Code of Statistical Practice

The ESTDatS Lab advocates the interpretation of statistical research findings in the context under which the data and scientific questions both arise. For example, there is almost never any context under which a hypothesis test is justified at a 5% significance level when the study involves, say, n=3 or n=10⁶ independent observations.

Fisheries scientists Midway & Daugherty (2025) identify major pitfalls when reporting statistical results in science (not just fisheries), and discuss some preventative measures. For example, "[n]ever use a model you cannot understand."

While the proper application of statistical principles may require a deep understanding of all types of data structures and the scientific context at hand, the improper usage of p-values and associated hypothesis testing is more straightforward to avoid:

1. Which is H₀, which is H_a?

H₀ represents the status quo, and should remain so unless your data indicate otherwise. Thus, hypothesis testing is all about H_a — you use data as evidence to add weight to H_a, but this evidence may or may not be enough to topple the status quo.
Disagreement between data and H₀ alone may not be enough to reject H₀. (a) Disagreement between data and H₀ and (b) agreement between data and H_a together form the basis of rejecting H₀.
It is statistically illegal to construct H₀ and H_a based on the current data which will be used again to conduct the test — double-dipping^# may constitute scientific fraud.
When in doubt, ask a professional statistician for advice.

2. At what significance level?

The level α (alpha) must be prespecified prior to inspecting the data,^@ and should be context specific.
When in doubt, ask a professional statistician for advice.

3. But scientifically I know H₀ should be rejected even if my data tell me otherwise. Now what?
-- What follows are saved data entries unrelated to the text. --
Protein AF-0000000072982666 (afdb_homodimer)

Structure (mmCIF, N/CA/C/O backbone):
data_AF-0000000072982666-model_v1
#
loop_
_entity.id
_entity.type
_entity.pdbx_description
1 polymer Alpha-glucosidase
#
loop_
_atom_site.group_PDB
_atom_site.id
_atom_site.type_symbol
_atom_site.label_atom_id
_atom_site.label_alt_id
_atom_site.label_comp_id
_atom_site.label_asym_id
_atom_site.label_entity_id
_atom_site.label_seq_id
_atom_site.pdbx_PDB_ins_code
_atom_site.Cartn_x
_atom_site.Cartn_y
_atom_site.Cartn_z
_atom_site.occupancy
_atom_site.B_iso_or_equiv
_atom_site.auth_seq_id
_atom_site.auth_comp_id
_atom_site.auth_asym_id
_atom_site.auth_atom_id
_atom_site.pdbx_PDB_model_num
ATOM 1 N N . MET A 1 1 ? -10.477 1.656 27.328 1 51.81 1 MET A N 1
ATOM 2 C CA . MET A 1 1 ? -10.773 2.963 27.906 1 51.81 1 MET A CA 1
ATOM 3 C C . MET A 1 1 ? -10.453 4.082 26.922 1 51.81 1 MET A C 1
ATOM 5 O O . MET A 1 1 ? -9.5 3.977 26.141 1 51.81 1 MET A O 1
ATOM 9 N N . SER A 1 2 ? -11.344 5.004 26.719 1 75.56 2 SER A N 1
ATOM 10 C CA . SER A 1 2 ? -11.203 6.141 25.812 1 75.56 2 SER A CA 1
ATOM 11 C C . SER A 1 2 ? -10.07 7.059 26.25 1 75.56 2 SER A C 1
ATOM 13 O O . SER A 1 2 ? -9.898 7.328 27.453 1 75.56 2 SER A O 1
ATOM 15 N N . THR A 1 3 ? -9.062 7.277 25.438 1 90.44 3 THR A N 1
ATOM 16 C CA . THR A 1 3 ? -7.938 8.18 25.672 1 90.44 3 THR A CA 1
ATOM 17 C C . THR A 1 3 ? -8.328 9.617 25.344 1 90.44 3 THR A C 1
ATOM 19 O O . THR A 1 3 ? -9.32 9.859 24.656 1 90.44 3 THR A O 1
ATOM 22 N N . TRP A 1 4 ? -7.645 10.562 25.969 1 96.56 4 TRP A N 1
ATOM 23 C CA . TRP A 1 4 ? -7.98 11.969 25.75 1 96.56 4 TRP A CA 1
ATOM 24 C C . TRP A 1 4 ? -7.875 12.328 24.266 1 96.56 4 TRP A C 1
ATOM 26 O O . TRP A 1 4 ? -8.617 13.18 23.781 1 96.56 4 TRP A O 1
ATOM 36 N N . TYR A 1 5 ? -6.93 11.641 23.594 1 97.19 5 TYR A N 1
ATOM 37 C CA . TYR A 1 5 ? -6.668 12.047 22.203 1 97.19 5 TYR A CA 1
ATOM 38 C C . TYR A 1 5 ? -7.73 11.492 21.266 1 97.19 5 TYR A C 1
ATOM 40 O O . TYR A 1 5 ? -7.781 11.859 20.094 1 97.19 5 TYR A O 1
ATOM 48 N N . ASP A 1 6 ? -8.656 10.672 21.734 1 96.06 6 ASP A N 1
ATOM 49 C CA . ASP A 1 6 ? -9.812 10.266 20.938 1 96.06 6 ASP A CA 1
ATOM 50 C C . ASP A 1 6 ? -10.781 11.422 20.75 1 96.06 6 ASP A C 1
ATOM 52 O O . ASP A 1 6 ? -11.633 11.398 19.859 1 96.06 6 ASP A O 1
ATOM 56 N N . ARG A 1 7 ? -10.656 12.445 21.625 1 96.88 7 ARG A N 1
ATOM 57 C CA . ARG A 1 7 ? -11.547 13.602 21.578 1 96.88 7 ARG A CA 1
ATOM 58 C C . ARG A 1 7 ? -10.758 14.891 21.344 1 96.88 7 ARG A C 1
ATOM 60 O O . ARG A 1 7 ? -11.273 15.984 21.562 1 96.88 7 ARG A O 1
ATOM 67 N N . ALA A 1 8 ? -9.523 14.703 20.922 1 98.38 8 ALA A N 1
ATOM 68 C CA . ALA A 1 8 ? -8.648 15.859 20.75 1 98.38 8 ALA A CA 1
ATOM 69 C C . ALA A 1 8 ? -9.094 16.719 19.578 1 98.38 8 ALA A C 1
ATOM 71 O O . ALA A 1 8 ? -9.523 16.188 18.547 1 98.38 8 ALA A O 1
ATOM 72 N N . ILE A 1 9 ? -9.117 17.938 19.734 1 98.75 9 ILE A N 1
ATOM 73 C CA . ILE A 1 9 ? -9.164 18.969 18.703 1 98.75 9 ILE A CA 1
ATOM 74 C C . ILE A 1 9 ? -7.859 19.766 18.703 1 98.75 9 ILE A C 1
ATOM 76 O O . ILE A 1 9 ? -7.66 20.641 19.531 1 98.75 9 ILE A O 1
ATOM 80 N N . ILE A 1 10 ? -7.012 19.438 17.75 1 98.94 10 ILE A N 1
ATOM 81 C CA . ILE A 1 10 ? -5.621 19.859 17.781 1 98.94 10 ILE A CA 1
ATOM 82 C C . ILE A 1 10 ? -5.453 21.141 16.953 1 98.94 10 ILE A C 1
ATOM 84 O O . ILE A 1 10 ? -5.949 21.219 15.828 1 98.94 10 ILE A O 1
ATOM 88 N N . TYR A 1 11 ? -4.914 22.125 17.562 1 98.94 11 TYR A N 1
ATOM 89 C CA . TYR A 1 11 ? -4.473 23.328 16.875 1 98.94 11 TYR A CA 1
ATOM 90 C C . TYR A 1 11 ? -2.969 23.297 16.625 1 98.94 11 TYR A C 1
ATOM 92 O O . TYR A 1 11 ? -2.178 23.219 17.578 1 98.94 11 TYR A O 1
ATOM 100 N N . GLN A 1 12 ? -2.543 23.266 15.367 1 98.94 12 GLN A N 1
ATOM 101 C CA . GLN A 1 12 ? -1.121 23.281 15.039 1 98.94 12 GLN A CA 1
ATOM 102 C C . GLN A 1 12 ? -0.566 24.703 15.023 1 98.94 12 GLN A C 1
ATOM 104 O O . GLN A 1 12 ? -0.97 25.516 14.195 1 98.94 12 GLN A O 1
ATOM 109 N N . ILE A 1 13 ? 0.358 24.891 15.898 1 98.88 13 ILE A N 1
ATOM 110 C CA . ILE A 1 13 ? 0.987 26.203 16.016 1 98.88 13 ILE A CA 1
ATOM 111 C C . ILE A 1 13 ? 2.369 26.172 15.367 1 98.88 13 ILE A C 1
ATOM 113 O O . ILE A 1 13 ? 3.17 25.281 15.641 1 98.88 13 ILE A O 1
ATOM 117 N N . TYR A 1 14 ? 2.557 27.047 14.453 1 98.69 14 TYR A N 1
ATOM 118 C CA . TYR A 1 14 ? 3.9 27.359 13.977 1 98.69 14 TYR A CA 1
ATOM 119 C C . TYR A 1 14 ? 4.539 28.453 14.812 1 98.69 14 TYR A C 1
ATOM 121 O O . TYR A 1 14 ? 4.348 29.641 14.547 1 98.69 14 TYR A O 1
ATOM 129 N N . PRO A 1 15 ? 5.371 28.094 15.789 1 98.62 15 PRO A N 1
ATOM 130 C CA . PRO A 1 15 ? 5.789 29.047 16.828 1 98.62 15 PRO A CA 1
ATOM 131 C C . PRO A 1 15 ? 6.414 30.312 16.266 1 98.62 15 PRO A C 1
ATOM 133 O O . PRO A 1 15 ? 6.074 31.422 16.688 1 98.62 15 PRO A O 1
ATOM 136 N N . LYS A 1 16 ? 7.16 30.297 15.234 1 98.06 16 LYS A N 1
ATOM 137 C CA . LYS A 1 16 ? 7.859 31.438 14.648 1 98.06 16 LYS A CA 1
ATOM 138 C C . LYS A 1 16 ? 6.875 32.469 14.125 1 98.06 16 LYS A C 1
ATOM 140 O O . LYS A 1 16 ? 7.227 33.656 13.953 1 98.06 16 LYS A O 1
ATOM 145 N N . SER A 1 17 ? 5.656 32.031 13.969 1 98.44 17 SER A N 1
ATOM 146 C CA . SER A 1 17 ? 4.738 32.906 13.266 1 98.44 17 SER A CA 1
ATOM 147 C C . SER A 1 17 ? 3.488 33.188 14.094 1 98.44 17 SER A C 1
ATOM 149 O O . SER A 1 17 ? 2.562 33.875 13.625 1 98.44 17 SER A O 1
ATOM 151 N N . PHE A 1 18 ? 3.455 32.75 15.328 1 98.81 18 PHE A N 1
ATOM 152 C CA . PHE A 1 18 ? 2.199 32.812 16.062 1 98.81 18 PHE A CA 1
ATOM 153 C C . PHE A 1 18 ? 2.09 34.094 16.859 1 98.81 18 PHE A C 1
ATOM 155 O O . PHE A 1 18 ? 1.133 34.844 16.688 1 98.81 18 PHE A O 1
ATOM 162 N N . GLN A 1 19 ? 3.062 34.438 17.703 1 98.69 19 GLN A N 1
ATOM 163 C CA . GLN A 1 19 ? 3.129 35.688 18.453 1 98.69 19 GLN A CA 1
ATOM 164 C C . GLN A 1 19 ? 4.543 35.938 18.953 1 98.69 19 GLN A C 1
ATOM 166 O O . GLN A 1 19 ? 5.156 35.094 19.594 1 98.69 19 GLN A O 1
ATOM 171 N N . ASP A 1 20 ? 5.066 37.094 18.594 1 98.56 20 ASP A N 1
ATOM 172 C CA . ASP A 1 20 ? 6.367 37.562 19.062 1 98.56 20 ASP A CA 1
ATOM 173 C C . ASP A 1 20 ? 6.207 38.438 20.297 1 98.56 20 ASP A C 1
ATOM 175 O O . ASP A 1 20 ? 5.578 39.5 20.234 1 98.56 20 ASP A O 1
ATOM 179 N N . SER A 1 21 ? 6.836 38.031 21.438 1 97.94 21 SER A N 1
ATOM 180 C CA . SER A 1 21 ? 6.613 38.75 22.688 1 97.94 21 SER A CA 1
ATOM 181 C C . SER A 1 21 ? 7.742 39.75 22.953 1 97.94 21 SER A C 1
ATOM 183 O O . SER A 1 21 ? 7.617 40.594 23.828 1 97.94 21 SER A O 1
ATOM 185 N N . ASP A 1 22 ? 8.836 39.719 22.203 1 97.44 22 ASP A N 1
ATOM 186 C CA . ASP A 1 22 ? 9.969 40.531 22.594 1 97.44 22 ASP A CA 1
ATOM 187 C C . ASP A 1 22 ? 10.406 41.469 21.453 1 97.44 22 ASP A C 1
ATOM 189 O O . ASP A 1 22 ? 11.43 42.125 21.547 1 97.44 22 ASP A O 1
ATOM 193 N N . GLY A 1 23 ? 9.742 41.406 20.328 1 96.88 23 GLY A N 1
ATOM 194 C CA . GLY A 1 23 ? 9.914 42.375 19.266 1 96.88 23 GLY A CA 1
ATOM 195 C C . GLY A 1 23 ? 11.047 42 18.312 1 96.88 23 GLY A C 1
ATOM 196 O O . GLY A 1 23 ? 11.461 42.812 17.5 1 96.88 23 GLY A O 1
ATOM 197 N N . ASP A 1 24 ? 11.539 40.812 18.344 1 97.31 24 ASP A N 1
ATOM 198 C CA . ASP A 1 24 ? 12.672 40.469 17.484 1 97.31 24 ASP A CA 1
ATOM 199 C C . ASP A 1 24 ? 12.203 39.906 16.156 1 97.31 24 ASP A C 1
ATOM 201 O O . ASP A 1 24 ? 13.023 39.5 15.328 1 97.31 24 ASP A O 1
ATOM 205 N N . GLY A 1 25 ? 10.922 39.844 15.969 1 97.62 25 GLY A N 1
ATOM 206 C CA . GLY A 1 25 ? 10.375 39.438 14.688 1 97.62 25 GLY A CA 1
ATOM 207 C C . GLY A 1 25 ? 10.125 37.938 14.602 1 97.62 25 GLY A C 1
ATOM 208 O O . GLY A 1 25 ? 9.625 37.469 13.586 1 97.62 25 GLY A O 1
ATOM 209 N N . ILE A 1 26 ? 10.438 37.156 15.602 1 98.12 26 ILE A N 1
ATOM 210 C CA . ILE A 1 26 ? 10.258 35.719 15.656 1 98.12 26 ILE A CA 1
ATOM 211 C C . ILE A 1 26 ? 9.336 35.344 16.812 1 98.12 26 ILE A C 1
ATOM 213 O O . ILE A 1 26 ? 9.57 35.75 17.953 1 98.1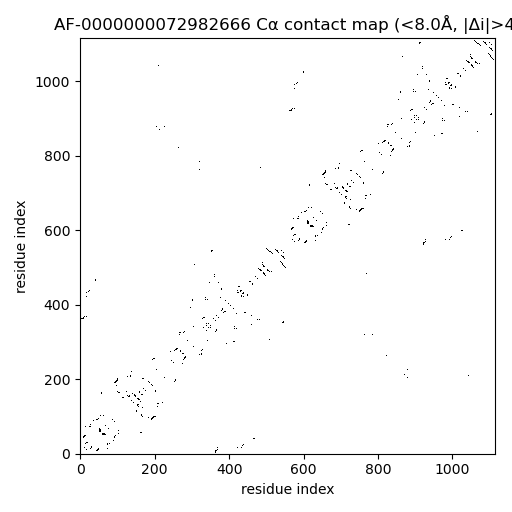2 26 ILE A O 1
ATOM 217 N N . GLY A 1 27 ? 8.203 34.625 16.484 1 98.62 27 GLY A N 1
ATOM 218 C CA . GLY A 1 27 ? 7.34 34.156 17.547 1 98.62 27 GLY A CA 1
ATOM 219 C C . GLY A 1 27 ? 8.062 33.281 18.562 1 98.62 27 GLY A C 1
ATOM 220 O O . GLY A 1 27 ? 9.086 32.688 18.25 1 98.62 27 GLY A O 1
ATOM 221 N N . ASP A 1 28 ? 7.57 33.25 19.797 1 98.62 28 ASP A N 1
ATOM 222 C CA . ASP A 1 28 ? 8.266 32.562 20.859 1 98.62 28 ASP A CA 1
ATOM 223 C C . ASP A 1 28 ? 7.273 31.984 21.891 1 98.62 28 ASP A C 1
ATOM 225 O O . ASP A 1 28 ? 6.062 32.188 21.75 1 98.62 28 ASP A O 1
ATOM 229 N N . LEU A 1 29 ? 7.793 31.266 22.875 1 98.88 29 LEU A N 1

In light of #1.3, the statistically legal approach is to construct a new set of H₀ and H_a (possibly based on the current data), after which you collect brand new data, then test the new H₀ and H_a with the brand new data, then finally report the two sets of test results in the same report. Cherry picking^& may constitute scientific fraud.
Bayesian statisticians typically don’t employ hypothesis tests, because Bayesian inference can automatically integrate presumed scenarios into the estimator, and uncertainty is communicated as probabilities.⁺ Ask a professional Bayesian for advice.